Use the AWS Serverless Application Repository to deploy a Hive data source connector - Amazon Athena

Use the AWS Serverless Application Repository to deploy a Hive data source connector

To deploy an Athena data source connector for Hive, you can use the AWS Serverless Application Repository instead of starting with the Athena console. Use the AWS Serverless Application Repository to find the connector that you want to use, provide the parameters that the connector requires, and then deploy the connector to your account. Then, after you deploy the connector, you use the Athena console to make the data source available to Athena.
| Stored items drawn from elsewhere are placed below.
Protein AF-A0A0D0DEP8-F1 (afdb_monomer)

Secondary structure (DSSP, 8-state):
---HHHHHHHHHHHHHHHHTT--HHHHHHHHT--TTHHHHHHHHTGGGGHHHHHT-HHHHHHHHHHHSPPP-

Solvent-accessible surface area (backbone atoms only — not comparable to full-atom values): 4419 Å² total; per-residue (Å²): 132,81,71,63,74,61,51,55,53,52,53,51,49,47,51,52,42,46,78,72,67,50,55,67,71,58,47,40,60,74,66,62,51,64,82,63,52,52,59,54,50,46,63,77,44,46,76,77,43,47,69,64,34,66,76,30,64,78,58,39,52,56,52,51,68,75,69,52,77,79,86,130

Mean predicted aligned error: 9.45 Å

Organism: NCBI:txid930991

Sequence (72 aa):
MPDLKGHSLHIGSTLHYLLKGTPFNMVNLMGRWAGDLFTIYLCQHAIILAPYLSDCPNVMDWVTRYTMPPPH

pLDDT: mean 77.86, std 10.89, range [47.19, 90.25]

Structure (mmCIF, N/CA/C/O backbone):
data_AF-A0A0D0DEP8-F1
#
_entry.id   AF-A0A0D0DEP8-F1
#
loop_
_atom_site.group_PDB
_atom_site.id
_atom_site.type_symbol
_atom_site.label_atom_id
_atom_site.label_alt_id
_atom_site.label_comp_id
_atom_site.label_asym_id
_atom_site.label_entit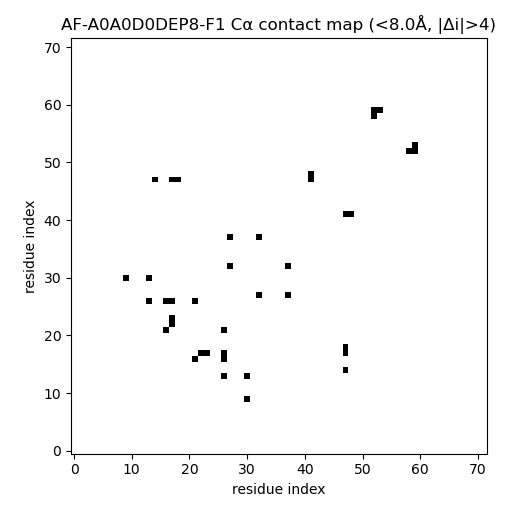y_id
_atom_site.label_seq_id
_atom_site.pdbx_PDB_ins_code
_atom_site.Cartn_x
_atom_site.Cartn_y
_atom_site.Cartn_z
_atom_site.occupancy
_atom_site.B_iso_or_equiv
_atom_site.auth_seq_id
_atom_site.auth_comp_id
_atom_site.auth_asym_id
_atom_site.auth_atom_id
_atom_site.pdbx_PDB_model_num
ATOM 1 N N . MET A 1 1 ? 12.884 9.267 -22.454 1.00 47.19 1 MET A N 1
ATOM 2 C CA . MET A 1 1 ? 11.650 9.210 -21.644 1.00 47.19 1 MET A CA 1
ATOM 3 C C . MET A 1 1 ? 11.443 7.757 -21.271 1.00 47.19 1 MET A C 1
ATOM 5 O O . MET A 1 1 ? 11.152 6.988 -22.180 1.00 47.19 1 MET A O 1
ATOM 9 N N . PRO A 1 2 ? 11.755 7.333 -20.035 1.00 55.91 2 PRO A N 1
ATOM 10 C CA . PRO A 1 2 ? 11.720 5.918 -19.701 1.00 55.91 2 PRO A CA 1
ATOM 11 C C . PRO A 1 2 ? 10.273 5.410 -19.712 1.00 55.91 2 PRO A C 1
ATOM 13 O O . PRO A 1 2 ? 9.319 6.175 -19.581 1.00 55.91 2 PRO A O 1
ATOM 16 N N . ASP A 1 3 ? 10.150 4.115 -19.952 1.00 57.75 3 ASP A N 1
ATOM 17 C CA . ASP A 1 3 ? 8.965 3.381 -20.379 1.00 57.75 3 ASP A CA 1
ATOM 18 C C . ASP A 1 3 ? 7.778 3.460 -19.385 1.00 57.75 3 ASP A C 1
ATOM 20 O O . ASP A 1 3 ? 7.564 2.595 -18.537 1.00 57.75 3 ASP A O 1
ATOM 24 N N . LEU A 1 4 ? 6.975 4.527 -19.471 1.00 59.88 4 LEU A N 1
ATOM 25 C CA . LEU A 1 4 ? 5.786 4.749 -18.624 1.00 59.88 4 LEU A CA 1
ATOM 26 C C . LEU A 1 4 ? 4.696 3.669 -18.797 1.00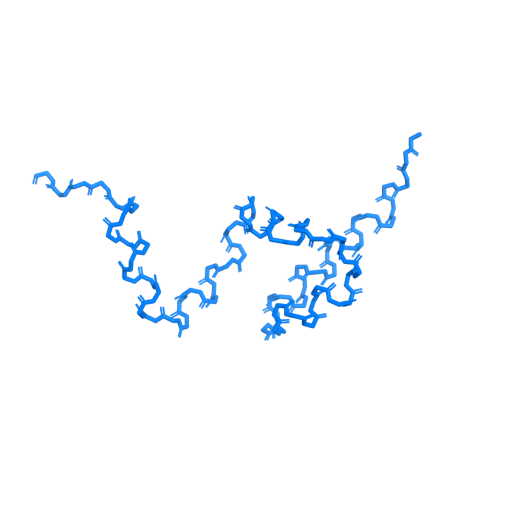 59.88 4 LEU A C 1
ATOM 28 O O . LEU A 1 4 ? 3.836 3.503 -17.924 1.00 59.88 4 LEU A O 1
ATOM 32 N N . LYS A 1 5 ? 4.722 2.929 -19.914 1.00 64.00 5 LYS A N 1
ATOM 33 C CA . LYS A 1 5 ? 3.710 1.916 -20.243 1.00 64.00 5 LYS A CA 1
ATOM 34 C C . LYS A 1 5 ? 3.802 0.696 -1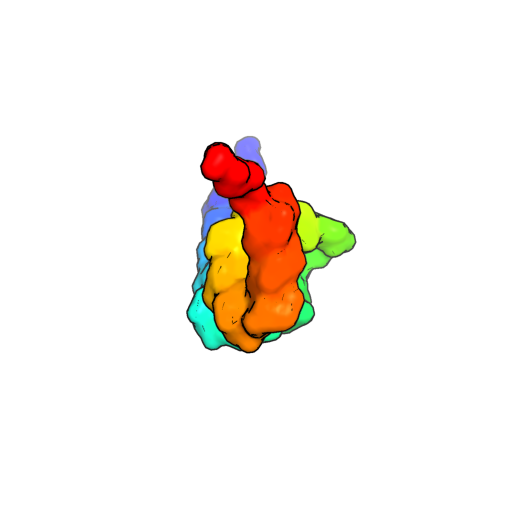9.325 1.00 64.00 5 LYS A C 1
ATOM 36 O O . LYS A 1 5 ? 2.772 0.229 -18.8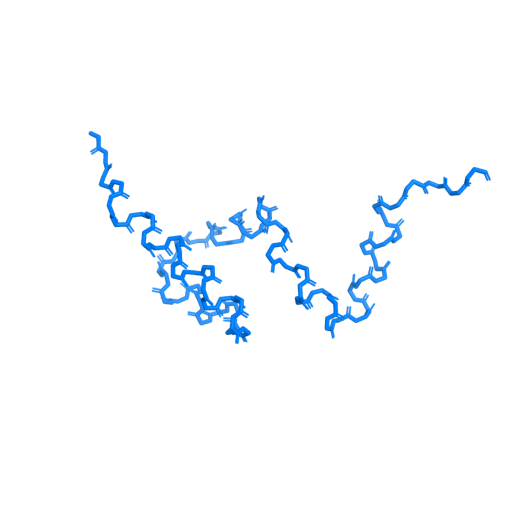52 1.00 64.00 5 LYS A O 1
ATOM 41 N N . GLY A 1 6 ? 5.010 0.225 -19.010 1.00 71.75 6 GLY A N 1
ATOM 42 C CA . GLY A 1 6 ? 5.198 -0.875 -18.058 1.00 71.75 6 GLY A CA 1
ATOM 43 C C . GLY A 1 6 ? 5.023 -0.451 -16.597 1.00 71.75 6 GLY A C 1
ATOM 44 O O . GLY A 1 6 ? 4.485 -1.204 -15.788 1.00 71.75 6 GLY A O 1
ATOM 45 N N . HIS A 1 7 ? 5.432 0.773 -16.256 1.00 78.19 7 HIS A N 1
ATOM 46 C CA . HIS A 1 7 ? 5.443 1.246 -14.871 1.00 78.19 7 HIS A CA 1
ATOM 47 C C . HIS A 1 7 ? 4.036 1.400 -14.271 1.00 78.19 7 HIS A C 1
ATOM 49 O O . HIS A 1 7 ? 3.787 0.968 -13.148 1.00 78.19 7 HIS A O 1
ATOM 55 N N . SER A 1 8 ? 3.094 1.949 -15.039 1.00 77.94 8 SER A N 1
ATOM 56 C CA . SER A 1 8 ? 1.695 2.085 -14.607 1.00 77.94 8 SER A CA 1
ATOM 57 C C . SER A 1 8 ? 1.009 0.730 -14.395 1.00 77.94 8 SER A C 1
ATOM 59 O O . SER A 1 8 ? 0.310 0.545 -13.402 1.00 77.94 8 SER A O 1
ATOM 61 N N . LEU A 1 9 ? 1.268 -0.245 -15.272 1.00 82.12 9 LEU A N 1
ATOM 62 C CA . LEU A 1 9 ? 0.816 -1.634 -15.126 1.00 82.12 9 LEU A CA 1
ATOM 63 C C . LEU A 1 9 ? 1.429 -2.316 -13.897 1.00 82.12 9 LEU A C 1
ATOM 65 O O . LEU A 1 9 ? 0.753 -3.061 -13.187 1.00 82.12 9 LEU A O 1
ATOM 69 N N . HIS A 1 10 ? 2.697 -2.036 -13.613 1.00 83.44 10 HIS A N 1
ATOM 70 C CA . HIS A 1 10 ? 3.397 -2.576 -12.457 1.00 83.44 10 HIS A CA 1
ATOM 71 C C . HIS A 1 10 ? 2.830 -2.016 -11.135 1.00 83.44 10 HIS A C 1
ATOM 73 O O . HIS A 1 10 ? 2.517 -2.775 -10.215 1.00 83.44 10 HIS A O 1
ATOM 79 N N . ILE A 1 11 ? 2.581 -0.708 -11.066 1.00 83.56 11 ILE A N 1
ATOM 80 C CA . ILE A 1 11 ? 1.922 -0.079 -9.913 1.00 83.56 11 ILE A CA 1
ATOM 81 C C . ILE A 1 11 ? 0.476 -0.574 -9.770 1.00 83.56 11 ILE A C 1
ATOM 83 O O . ILE A 1 11 ? 0.055 -0.978 -8.686 1.00 83.56 11 ILE A O 1
ATOM 87 N N . GLY A 1 12 ? -0.284 -0.589 -10.867 1.00 87.31 12 GLY A N 1
ATOM 88 C CA . GLY A 1 12 ? -1.685 -1.004 -10.865 1.00 87.31 12 GLY A CA 1
ATOM 89 C C . GLY A 1 12 ? -1.874 -2.462 -10.449 1.00 87.31 12 GLY A C 1
ATOM 90 O O . GLY A 1 12 ? -2.776 -2.766 -9.672 1.00 87.31 12 GLY A O 1
ATOM 91 N N . SER A 1 13 ? -0.999 -3.362 -10.905 1.00 86.69 13 SER A N 1
ATOM 92 C CA . SER A 1 13 ? -1.034 -4.771 -10.497 1.00 86.69 13 SER A CA 1
ATOM 93 C C . SER A 1 13 ? -0.665 -4.950 -9.022 1.00 86.69 13 SER A C 1
ATOM 95 O O . SER A 1 13 ? -1.382 -5.650 -8.312 1.00 86.69 13 SER A O 1
ATOM 97 N N . THR A 1 14 ? 0.368 -4.255 -8.530 1.00 89.44 14 THR A N 1
ATOM 98 C CA . THR A 1 14 ? 0.732 -4.221 -7.099 1.00 89.44 14 THR A CA 1
ATOM 99 C C . THR A 1 14 ? -0.471 -3.824 -6.239 1.00 89.44 14 THR A C 1
ATOM 101 O O . THR A 1 14 ? -0.836 -4.546 -5.311 1.00 89.44 14 THR A O 1
ATOM 104 N N . LEU A 1 15 ? -1.140 -2.721 -6.587 1.00 87.31 15 LEU A N 1
ATOM 105 C CA . LEU A 1 15 ? -2.330 -2.251 -5.879 1.00 87.31 15 LEU A CA 1
ATOM 106 C C . LEU A 1 15 ? -3.483 -3.260 -5.955 1.00 87.31 15 LEU A C 1
ATOM 108 O O . LEU A 1 15 ? -4.130 -3.530 -4.946 1.00 87.31 15 LEU A O 1
ATOM 112 N N . HIS A 1 16 ? -3.729 -3.842 -7.132 1.00 89.44 16 HIS A N 1
ATOM 113 C CA . HIS A 1 16 ? -4.787 -4.832 -7.321 1.00 89.44 16 HIS A CA 1
ATOM 114 C C . HIS A 1 16 ? -4.603 -6.047 -6.404 1.00 89.44 16 HIS A C 1
ATOM 116 O O . HIS A 1 16 ? -5.551 -6.459 -5.739 1.00 89.44 16 HIS A O 1
ATOM 122 N N . TYR A 1 17 ? -3.389 -6.602 -6.332 1.00 89.19 17 TYR A N 1
ATOM 123 C CA . TYR A 1 17 ? -3.111 -7.761 -5.482 1.00 89.19 17 TYR A CA 1
ATOM 124 C C . TYR A 1 17 ? -3.189 -7.429 -3.991 1.00 89.19 17 TYR A C 1
ATOM 126 O O . TYR A 1 17 ? -3.705 -8.248 -3.226 1.00 89.19 17 TYR A O 1
ATOM 134 N N . LEU A 1 18 ? -2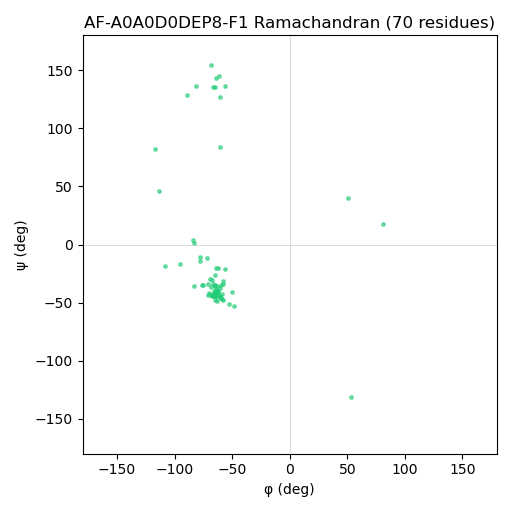.747 -6.236 -3.583 1.00 87.75 18 LEU A N 1
ATOM 135 C CA . LEU A 1 18 ? -2.886 -5.782 -2.198 1.00 87.75 18 LEU A CA 1
ATOM 136 C C . LEU A 1 18 ? -4.364 -5.645 -1.803 1.00 87.75 18 LEU A C 1
ATOM 138 O O . LEU A 1 18 ? -4.811 -6.230 -0.825 1.00 87.75 18 LEU A O 1
ATOM 142 N N . LEU A 1 19 ? -5.186 -4.984 -2.619 1.00 85.69 19 LEU A N 1
ATOM 143 C CA . LEU A 1 19 ? -6.621 -4.846 -2.327 1.00 85.69 19 LEU A CA 1
ATOM 144 C C . LEU A 1 19 ? -7.377 -6.187 -2.311 1.00 85.69 19 LEU A C 1
ATOM 146 O O . LEU A 1 19 ? -8.455 -6.282 -1.731 1.00 85.69 19 LEU A O 1
ATOM 150 N N . LYS A 1 20 ? -6.821 -7.234 -2.929 1.00 86.81 20 LYS A N 1
ATOM 151 C CA . LYS A 1 20 ? -7.341 -8.608 -2.864 1.00 86.81 20 LYS A CA 1
ATOM 152 C C . LYS A 1 20 ? -6.898 -9.383 -1.615 1.00 86.81 20 LYS A C 1
ATOM 154 O O . LYS A 1 20 ? -7.258 -10.549 -1.491 1.00 86.81 20 LYS A O 1
ATOM 159 N N . GLY A 1 21 ? -6.134 -8.768 -0.711 1.00 85.19 21 GLY A N 1
ATOM 160 C CA . GLY A 1 21 ? -5.639 -9.404 0.512 1.00 85.19 21 GLY A CA 1
ATOM 161 C C . GLY A 1 21 ? -4.403 -10.280 0.298 1.00 85.19 21 GLY A C 1
ATOM 162 O O . GLY A 1 21 ? -4.080 -11.110 1.144 1.00 85.19 21 GLY A O 1
ATOM 163 N N . THR A 1 22 ? -3.691 -10.119 -0.822 1.00 88.25 22 THR A N 1
ATOM 164 C CA . THR A 1 22 ? -2.436 -10.850 -1.046 1.00 88.25 22 THR A CA 1
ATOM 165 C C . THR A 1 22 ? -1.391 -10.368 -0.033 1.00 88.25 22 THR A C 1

To use the AWS Serverless Application Repository to deploy a data source connector for Hive to your account
  1. Sign in to the AWS Management Console and open the Serverless App Repository.

  2. In the navigation pane, choose Available applications.

  3. Select the option Show apps that create custom IAM roles or resource policies.

  4. In the search box, enter Hive. The connectors that appear include the following two:

    • AthenaHiveMetastoreFunction – Uber Lambda function .jar file.

    • AthenaHiveMetastoreFunctionWithLayer – Lambda layer and thin Lambda function .jar file.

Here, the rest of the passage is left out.